Items listed in a dataset:
++++++++++++++++++++

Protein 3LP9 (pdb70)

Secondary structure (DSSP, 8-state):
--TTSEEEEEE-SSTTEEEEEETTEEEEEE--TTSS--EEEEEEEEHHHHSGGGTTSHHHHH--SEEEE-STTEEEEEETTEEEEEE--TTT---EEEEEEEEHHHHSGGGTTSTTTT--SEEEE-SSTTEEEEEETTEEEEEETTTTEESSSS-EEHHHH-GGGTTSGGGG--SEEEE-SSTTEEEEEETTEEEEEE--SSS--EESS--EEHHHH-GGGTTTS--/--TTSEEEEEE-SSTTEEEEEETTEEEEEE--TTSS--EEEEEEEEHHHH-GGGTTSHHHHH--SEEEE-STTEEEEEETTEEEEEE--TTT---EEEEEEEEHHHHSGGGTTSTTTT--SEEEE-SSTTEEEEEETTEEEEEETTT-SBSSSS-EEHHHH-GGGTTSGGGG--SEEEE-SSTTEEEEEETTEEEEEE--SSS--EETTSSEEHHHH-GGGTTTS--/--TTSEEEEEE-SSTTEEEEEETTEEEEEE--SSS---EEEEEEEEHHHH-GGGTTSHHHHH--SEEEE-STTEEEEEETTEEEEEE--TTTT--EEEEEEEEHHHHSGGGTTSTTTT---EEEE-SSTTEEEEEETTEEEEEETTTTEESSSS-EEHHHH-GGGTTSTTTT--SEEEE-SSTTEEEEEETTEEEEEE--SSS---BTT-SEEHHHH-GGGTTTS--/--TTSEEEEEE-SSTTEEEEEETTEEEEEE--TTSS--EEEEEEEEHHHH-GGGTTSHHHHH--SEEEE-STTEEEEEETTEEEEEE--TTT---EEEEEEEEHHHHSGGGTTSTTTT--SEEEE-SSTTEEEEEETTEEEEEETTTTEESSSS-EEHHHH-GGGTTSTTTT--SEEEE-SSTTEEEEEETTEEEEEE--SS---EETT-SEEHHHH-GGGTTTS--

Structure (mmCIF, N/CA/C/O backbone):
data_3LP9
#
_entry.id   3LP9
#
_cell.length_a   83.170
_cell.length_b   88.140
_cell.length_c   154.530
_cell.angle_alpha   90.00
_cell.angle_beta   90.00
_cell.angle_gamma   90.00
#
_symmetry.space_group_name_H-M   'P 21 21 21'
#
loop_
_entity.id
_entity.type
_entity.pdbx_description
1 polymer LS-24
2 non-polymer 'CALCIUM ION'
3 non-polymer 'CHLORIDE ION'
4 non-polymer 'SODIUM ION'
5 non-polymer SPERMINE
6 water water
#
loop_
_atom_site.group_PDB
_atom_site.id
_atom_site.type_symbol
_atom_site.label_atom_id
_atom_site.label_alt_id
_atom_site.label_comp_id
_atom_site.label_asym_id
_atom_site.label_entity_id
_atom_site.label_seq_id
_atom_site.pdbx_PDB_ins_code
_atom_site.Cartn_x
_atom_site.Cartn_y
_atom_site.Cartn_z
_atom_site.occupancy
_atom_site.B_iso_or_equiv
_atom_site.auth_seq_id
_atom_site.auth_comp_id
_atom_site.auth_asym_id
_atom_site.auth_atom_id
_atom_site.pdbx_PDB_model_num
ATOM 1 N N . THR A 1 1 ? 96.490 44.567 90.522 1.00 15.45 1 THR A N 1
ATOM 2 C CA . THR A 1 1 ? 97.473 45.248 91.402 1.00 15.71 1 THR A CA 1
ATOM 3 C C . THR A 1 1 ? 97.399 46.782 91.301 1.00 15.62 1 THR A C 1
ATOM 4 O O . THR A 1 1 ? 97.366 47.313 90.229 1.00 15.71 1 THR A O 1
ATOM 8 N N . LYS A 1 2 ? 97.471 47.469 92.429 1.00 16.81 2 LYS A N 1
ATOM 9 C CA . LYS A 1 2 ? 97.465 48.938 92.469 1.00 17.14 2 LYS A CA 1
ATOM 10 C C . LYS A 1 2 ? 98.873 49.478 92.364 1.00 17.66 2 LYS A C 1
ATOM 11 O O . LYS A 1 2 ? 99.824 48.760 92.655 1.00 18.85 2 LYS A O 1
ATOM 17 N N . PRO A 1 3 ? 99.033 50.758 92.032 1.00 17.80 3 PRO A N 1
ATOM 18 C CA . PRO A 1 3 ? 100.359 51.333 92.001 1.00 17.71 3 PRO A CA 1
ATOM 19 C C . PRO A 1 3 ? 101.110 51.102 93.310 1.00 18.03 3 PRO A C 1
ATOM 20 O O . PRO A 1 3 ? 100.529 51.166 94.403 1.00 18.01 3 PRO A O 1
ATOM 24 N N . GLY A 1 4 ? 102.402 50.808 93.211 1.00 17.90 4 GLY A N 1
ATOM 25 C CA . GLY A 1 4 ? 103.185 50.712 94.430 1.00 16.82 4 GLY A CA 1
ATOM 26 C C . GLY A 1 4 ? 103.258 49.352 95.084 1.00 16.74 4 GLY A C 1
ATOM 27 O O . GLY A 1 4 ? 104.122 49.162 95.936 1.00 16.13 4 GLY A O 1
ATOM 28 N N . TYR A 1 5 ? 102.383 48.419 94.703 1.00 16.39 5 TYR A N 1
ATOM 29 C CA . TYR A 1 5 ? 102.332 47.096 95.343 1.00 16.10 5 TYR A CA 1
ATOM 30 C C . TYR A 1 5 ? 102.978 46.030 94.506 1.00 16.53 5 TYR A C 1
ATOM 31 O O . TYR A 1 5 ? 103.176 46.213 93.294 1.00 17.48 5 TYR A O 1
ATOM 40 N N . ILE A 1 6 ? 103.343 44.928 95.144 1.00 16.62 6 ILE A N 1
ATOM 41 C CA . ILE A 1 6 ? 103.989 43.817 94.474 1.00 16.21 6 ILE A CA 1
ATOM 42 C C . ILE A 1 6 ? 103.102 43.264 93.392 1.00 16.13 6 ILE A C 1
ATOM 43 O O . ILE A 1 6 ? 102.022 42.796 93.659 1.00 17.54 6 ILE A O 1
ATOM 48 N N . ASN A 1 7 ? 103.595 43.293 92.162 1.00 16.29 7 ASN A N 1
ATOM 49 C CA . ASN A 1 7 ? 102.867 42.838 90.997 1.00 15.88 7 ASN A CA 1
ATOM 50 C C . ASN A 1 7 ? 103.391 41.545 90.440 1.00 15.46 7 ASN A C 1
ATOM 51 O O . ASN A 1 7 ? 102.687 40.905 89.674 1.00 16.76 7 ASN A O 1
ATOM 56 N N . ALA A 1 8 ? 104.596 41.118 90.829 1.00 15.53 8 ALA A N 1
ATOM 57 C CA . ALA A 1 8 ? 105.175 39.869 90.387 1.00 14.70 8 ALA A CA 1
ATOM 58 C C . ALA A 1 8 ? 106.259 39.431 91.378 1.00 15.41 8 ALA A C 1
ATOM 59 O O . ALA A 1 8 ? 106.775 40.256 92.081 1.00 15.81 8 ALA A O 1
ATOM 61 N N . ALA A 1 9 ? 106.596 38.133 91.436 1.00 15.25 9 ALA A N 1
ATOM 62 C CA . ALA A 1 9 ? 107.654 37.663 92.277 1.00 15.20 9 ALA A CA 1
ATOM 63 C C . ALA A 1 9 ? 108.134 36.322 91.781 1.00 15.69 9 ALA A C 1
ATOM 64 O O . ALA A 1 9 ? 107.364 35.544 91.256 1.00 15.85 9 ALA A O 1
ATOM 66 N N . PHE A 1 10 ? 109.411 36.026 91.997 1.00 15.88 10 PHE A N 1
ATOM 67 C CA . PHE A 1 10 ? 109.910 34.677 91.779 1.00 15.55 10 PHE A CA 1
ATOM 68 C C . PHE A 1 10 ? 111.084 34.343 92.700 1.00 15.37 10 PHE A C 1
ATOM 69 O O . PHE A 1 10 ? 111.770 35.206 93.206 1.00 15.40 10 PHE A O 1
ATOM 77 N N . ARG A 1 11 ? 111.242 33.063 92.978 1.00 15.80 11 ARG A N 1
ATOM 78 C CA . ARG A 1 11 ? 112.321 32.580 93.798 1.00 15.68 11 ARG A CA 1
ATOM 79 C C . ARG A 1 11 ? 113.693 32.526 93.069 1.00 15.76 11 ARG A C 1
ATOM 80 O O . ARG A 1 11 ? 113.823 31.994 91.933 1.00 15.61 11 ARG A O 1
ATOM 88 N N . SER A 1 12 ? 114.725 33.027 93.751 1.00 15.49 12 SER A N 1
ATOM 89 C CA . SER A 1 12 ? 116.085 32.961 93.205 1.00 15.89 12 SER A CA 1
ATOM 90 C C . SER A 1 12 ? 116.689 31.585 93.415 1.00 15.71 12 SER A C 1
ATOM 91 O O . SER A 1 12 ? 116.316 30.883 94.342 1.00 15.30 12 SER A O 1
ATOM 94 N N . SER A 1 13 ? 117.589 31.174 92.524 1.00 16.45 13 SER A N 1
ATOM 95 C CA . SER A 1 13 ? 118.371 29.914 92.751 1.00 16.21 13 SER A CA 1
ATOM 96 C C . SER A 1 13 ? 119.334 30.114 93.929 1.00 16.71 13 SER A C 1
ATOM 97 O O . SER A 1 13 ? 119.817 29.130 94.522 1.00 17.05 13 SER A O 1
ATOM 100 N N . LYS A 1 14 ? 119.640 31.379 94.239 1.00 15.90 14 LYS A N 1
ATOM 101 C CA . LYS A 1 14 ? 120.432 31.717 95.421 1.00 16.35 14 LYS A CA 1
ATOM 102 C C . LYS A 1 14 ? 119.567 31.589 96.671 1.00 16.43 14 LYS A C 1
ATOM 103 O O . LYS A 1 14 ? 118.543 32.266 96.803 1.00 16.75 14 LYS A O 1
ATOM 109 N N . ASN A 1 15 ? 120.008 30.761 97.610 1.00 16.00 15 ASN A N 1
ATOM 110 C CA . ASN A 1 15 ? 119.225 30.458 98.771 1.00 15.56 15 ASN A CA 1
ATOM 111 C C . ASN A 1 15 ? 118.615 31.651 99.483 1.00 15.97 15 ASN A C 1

++++++++++++++++++++

Instructions to follow: The expected answer is each line of the records above that includes the string "polymer".

Completed exercise:
1 polymer LS-24
2 non-polymer 'CALCIUM ION'
3 non-polymer 'CHLORIDE ION'
4 non-polymer 'SODIUM ION'
5 non-polymer SPERMINE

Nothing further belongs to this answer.